The interplay among the transmission of infrared radiation through the atmosphere, the absorption of infrared in the atmosphere, and the emission of infrared from the atmosphere is distributed throughout the height of the gaseous envelope. The foregoing, highly oversimplified splitting of these aspects of the infrared interchange into individual macroscopic items is needed only for the schematic presentation within this chapter. One need not choose a particular, necessarily artificial, value for B, because here a chosen value for B would not affect the conclusion drawn.

Note that, since each flux shown in Figure 12.1 is a globally averaged quantity, there is no depiction of the horizontal heat fluxes within the atmosphere and ocean that redistribute heat from one part of the planet to another. Nevertheless, such internal transfers play vital roles in the physical processes that determine the climatic state.

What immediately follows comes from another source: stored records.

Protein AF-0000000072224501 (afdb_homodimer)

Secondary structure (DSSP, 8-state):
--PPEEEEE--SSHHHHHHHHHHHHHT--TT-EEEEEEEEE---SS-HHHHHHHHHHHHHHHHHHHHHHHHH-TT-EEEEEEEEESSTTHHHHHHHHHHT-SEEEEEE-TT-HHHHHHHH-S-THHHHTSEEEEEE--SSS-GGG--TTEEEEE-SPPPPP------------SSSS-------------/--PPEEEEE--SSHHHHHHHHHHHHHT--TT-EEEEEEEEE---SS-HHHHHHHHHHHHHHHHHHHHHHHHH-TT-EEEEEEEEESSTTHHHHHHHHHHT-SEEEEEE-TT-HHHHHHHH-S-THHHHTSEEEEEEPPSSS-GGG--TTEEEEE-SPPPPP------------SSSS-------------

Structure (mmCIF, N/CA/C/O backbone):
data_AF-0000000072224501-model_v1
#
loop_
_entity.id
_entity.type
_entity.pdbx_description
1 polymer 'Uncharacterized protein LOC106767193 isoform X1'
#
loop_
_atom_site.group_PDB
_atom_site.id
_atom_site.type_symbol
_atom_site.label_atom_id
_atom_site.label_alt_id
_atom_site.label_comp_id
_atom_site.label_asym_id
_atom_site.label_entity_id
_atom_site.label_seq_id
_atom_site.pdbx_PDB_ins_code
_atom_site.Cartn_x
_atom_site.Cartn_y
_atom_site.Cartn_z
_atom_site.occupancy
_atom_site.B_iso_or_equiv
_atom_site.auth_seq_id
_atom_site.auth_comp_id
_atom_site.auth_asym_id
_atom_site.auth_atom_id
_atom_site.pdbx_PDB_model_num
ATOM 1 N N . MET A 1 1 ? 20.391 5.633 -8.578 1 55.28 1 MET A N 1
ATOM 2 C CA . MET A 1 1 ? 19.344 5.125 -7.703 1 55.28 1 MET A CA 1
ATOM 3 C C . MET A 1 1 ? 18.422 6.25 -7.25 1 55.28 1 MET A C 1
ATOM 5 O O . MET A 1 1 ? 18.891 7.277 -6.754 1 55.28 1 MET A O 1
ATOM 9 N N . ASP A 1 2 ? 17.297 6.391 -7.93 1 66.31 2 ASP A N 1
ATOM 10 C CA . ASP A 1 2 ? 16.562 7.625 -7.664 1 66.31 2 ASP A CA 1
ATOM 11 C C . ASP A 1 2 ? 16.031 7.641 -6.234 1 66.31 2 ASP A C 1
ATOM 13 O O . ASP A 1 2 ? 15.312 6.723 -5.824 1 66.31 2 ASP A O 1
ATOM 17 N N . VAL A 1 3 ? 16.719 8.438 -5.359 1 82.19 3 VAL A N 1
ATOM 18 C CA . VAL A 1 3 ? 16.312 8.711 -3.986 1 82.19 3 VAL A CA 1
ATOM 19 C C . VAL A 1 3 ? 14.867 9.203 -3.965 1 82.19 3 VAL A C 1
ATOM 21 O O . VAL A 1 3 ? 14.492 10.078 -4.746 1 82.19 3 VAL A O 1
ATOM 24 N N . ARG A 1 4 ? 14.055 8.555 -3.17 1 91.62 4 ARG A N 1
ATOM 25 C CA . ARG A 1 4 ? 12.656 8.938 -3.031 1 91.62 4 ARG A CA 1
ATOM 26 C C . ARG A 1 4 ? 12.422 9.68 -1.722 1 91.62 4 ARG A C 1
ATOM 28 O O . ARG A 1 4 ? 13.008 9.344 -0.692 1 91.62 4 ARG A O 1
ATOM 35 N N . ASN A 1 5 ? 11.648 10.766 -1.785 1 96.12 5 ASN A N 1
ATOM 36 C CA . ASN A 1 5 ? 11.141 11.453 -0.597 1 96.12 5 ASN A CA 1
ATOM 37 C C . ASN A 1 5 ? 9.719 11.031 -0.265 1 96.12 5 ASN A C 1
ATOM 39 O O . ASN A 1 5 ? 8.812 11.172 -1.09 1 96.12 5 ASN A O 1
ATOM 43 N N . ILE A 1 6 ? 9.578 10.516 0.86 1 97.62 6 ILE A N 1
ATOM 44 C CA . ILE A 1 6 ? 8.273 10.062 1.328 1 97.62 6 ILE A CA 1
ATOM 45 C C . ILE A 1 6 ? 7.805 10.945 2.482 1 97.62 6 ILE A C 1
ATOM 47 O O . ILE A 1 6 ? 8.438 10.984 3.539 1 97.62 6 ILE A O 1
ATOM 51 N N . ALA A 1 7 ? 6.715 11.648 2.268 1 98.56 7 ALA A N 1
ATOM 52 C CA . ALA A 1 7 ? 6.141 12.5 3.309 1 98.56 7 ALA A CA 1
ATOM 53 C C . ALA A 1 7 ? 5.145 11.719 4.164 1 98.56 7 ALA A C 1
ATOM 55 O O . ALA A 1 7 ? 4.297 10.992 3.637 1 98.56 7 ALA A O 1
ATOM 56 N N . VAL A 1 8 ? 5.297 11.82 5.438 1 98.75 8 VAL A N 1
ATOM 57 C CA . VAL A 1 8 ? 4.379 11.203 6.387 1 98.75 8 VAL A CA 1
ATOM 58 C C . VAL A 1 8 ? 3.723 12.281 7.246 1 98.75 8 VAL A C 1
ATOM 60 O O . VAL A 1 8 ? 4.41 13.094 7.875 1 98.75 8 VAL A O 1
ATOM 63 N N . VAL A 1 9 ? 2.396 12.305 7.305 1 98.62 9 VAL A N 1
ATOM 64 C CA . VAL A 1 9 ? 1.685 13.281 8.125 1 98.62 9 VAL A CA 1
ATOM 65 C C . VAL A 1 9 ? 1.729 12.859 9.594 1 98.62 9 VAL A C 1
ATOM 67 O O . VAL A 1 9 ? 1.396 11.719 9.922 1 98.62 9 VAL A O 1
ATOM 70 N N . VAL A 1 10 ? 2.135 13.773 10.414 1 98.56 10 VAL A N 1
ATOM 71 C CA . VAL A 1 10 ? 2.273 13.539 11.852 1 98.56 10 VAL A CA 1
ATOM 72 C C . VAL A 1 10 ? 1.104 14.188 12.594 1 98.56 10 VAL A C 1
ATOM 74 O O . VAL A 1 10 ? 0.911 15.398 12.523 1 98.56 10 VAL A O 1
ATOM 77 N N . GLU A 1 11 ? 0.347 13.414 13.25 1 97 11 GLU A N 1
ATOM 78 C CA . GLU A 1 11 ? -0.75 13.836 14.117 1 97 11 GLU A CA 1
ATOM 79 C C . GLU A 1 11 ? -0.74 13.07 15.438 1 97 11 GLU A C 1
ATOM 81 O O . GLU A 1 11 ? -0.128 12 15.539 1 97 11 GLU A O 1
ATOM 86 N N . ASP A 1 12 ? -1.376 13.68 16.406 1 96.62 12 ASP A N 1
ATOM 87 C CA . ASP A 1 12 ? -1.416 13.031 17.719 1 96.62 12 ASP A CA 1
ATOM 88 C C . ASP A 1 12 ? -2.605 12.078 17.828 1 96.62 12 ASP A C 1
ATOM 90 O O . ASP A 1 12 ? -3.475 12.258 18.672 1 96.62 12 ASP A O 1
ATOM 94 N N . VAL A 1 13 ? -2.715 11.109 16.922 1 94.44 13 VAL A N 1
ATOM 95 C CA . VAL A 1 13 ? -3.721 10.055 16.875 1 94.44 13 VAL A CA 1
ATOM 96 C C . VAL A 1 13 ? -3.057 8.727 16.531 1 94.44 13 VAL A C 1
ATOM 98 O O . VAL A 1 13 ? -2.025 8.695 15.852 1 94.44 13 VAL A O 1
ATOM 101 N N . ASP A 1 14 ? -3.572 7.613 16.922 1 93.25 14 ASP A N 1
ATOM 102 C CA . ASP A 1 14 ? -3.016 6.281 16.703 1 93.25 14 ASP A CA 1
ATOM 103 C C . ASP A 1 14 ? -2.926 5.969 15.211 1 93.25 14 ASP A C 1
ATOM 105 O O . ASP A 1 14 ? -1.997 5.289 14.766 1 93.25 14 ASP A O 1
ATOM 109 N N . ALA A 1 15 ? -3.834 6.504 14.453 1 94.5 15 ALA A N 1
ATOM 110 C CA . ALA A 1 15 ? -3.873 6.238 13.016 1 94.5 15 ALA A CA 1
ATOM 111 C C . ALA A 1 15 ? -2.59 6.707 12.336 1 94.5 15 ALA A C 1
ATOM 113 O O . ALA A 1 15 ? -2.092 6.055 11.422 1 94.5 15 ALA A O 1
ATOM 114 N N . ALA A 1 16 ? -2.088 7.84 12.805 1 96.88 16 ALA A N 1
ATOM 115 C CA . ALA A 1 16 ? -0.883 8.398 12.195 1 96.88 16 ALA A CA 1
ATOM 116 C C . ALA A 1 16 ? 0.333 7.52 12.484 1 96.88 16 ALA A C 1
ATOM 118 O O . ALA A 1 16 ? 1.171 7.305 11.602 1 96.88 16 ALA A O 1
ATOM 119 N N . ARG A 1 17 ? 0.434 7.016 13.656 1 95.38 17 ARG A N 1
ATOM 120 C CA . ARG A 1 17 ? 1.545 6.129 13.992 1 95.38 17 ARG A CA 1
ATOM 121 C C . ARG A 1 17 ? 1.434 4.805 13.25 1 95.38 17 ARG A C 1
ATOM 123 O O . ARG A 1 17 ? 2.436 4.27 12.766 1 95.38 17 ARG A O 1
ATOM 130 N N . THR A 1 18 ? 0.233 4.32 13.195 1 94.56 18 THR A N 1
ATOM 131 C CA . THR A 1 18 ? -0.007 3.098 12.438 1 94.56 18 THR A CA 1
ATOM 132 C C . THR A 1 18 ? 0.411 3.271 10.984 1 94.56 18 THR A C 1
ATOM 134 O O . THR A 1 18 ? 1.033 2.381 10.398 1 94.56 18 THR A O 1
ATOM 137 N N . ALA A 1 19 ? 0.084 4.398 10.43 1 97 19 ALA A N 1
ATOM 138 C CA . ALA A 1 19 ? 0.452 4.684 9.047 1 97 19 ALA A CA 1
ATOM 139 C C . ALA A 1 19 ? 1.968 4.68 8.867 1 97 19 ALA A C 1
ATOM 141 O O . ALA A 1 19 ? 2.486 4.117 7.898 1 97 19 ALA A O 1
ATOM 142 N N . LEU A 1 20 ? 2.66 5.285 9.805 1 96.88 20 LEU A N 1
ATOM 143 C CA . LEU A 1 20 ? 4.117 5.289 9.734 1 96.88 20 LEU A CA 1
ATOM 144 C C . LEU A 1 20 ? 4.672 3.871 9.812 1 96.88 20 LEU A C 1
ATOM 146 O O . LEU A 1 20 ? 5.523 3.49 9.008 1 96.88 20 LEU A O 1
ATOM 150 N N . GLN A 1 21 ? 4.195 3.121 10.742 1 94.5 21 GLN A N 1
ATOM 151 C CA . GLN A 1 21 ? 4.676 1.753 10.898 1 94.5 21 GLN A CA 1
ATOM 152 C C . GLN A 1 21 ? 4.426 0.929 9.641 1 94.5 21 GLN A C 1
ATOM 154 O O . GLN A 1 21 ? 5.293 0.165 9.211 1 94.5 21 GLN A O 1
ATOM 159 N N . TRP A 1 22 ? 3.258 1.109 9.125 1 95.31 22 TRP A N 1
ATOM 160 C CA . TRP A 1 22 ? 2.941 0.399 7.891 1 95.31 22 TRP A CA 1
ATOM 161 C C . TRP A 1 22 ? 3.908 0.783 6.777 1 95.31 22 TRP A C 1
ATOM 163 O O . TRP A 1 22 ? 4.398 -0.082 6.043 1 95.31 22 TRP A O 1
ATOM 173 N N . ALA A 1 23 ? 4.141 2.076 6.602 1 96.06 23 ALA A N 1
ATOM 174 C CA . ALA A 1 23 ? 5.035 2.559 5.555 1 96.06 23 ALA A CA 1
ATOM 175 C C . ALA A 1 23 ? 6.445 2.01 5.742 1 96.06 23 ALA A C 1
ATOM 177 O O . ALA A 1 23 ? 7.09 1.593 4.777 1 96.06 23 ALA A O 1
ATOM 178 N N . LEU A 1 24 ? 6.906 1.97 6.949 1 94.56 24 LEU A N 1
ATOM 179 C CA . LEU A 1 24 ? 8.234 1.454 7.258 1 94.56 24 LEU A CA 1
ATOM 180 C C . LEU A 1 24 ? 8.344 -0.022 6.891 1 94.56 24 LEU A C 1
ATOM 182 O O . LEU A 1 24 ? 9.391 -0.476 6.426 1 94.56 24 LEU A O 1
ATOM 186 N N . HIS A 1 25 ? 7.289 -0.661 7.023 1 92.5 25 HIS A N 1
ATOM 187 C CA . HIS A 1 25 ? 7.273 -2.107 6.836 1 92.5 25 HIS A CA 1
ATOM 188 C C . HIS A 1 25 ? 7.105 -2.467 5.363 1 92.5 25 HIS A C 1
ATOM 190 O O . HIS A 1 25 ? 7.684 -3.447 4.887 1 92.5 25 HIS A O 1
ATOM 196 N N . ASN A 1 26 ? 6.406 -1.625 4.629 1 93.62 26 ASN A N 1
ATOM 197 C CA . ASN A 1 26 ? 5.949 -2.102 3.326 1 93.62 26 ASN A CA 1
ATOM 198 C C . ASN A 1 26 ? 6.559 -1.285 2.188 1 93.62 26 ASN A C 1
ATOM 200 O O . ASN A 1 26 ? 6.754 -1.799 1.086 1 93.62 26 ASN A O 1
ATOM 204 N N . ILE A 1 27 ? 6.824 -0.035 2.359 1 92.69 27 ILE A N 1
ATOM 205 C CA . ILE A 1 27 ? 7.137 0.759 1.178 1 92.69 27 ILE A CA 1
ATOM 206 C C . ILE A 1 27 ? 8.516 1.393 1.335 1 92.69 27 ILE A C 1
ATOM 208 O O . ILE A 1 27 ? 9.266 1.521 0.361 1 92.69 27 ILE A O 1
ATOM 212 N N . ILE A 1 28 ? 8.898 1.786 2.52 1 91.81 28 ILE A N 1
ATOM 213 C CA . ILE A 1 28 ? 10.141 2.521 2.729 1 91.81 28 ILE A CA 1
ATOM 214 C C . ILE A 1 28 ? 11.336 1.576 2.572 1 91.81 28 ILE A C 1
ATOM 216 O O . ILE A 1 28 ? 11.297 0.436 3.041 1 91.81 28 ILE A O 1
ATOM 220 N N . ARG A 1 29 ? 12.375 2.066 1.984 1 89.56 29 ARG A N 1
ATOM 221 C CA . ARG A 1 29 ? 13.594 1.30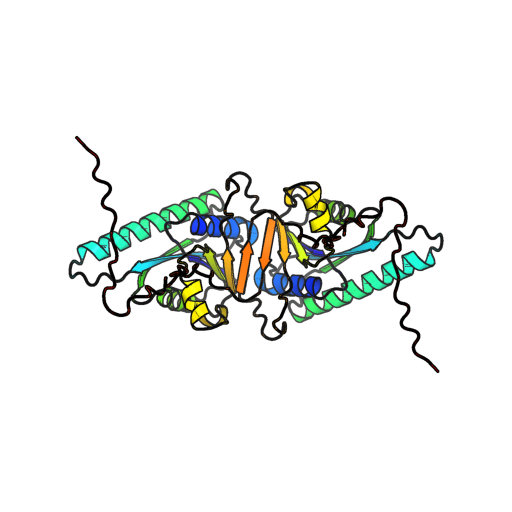4 1.751 1 89.56 29 ARG A CA 1
ATOM 222 C C . ARG A 1 29 ? 14.836 2.133 2.08 1 89.56 29 ARG A C 1
ATOM 224 O O . ARG A 1 29 ? 14.734 3.346 2.283 1 89.56 29 ARG A O 1
ATOM 231 N N . TYR A 1 30 ? 15.883 1.372 2.074 1 86.75 30 TYR A N 1
ATOM 232 C CA . TYR A 1 30 ? 17.156 2.051 2.281 1 86.75 30 TYR A CA 1
ATOM 233 C C . TYR A 1 30 ? 17.406 3.092 1.196 1 86.75 30 TYR A C 1
ATOM 235 O O . TYR A 1 30 ? 17.172 2.832 0.013 1 86.75 30 TYR A O 1
ATOM 243 N N . GLY A 1 31 ? 17.766 4.297 1.658 1 88.19 31 GLY A N 1
ATOM 244 C CA . GLY A 1 31 ? 18.062 5.363 0.717 1 88.19 31 GLY A CA 1
ATOM 245 C C . GLY A 1 31 ? 16.938 6.379 0.599 1 88.19 31 GLY A C 1
ATOM 246 O O . GLY A 1 31 ? 17.141 7.484 0.093 1 88.19 31 GLY A O 1
ATOM 247 N N . ASP A 1 32 ? 15.82 6.023 1.056 1 92.75 32 ASP A N 1
ATOM 248 C CA . ASP A 1 32 ? 14.703 6.961 1.032 1 92.75 32 ASP A CA 1
ATOM 249 C C . ASP A 1 32 ? 14.898 8.078 2.059 1 92.75 32 ASP A C 1
ATOM 251 O O . ASP A 1 32 ? 15.641 7.91 3.027 1 92.75 32 ASP A O 1
ATOM 255 N N . ILE A 1 33 ? 14.305 9.164 1.783 1 96.19 33 ILE A N 1
ATOM 256 C CA . ILE A 1 33 ? 14.195 10.266 2.736 1 96.19 33 ILE A CA 1
ATOM 257 C C . ILE A 1 33 ? 12.766 10.352 3.266 1 96.19 33 ILE A C 1
ATOM 259 O O . ILE A 1 33 ? 11.812 10.344 2.488 1 96.19 33 ILE A O 1
ATOM 263 N N . ILE A 1 34 ? 12.68 10.344 4.531 1 97.69 34 ILE A N 1
ATOM 264 C CA . ILE A 1 34 ? 11.359 10.461 5.141 1 97.69 34 ILE A CA 1
ATOM 265 C C . ILE A 1 34 ? 11.172 11.875 5.688 1 97.69 34 ILE A C 1
ATOM 267 O O . ILE A 1 34 ? 11.984 12.359 6.473 1 97.69 34 ILE A O 1
ATOM 271 N N . THR A 1 35 ? 10.125 12.539 5.258 1 98.5 35 THR A N 1
ATOM 272 C CA . THR A 1 35 ? 9.766 13.836 5.82 1 98.5 35 THR A CA 1
ATOM 273 C C . THR A 1 35 ? 8.547 13.711 6.734 1 98.5 35 THR A C 1
ATOM 275 O O . THR A 1 35 ? 7.465 13.344 6.281 1 98.5 35 THR A O 1
ATOM 278 N N . LEU A 1 36 ? 8.781 14 7.973 1 98.75 36 LEU A N 1
ATOM 279 C CA . LEU A 1 36 ? 7.691 14.062 8.938 1 98.75 36 LEU A CA 1
ATOM 280 C C . LEU A 1 36 ? 7.051 15.445 8.953 1 98.75 36 LEU A C 1
ATOM 282 O O . LEU A 1 36 ? 7.691 16.422 9.344 1 98.75 36 LEU A O 1
ATOM 286 N N . LEU A 1 37 ? 5.801 15.531 8.555 1 98.62 37 LEU A N 1
ATOM 287 C CA . LEU A 1 37 ? 5.109 16.797 8.352 1 98.62 37 LEU A CA 1
ATOM 288 C C . LEU A 1 37 ? 3.992 16.984 9.375 1 98.62 37 LEU A C 1
ATOM 290 O O . LEU A 1 37 ? 3.061 16.172 9.43 1 98.62 37 LEU A O 1
ATOM 294 N N . HIS A 1 38 ? 4.094 17.953 10.188 1 98.38 38 HIS A N 1
ATOM 295 C CA . HIS A 1 38 ? 3.047 18.328 11.133 1 98.38 38 HIS A CA 1
ATOM 296 C C . HIS A 1 38 ? 2.551 19.75 10.883 1 98.38 38 HIS A C 1
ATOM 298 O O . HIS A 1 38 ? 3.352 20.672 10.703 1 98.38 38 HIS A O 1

There are two important points to note from Figure 12.1. The first is that the 240 W/m2 emission at the top of the atmosphere (TOA) is 150 W/m2 less than the 390 W/m2 emission from the surface. This radiative flux difference is the greenhouse effect of the earth's present atmosphere, and it is caused by the absorption of infrared radiation by greenhouse gases and clouds. The second important point of Figure 12.1 is that the atmospheric greenhouse gases and the clouds emit infrared radiation downward to the surface, and this direct radiative heating of the surface by the atmosphere (320 W/m2) is twice the direct solar heating (160 W/m2). By itself, the additional 320 W/m2 provided by infrared surface heating produces substantial warming of the surface above the temperature that would otherwise prevail; thus it is the greenhouse effect that makes our planet habitable.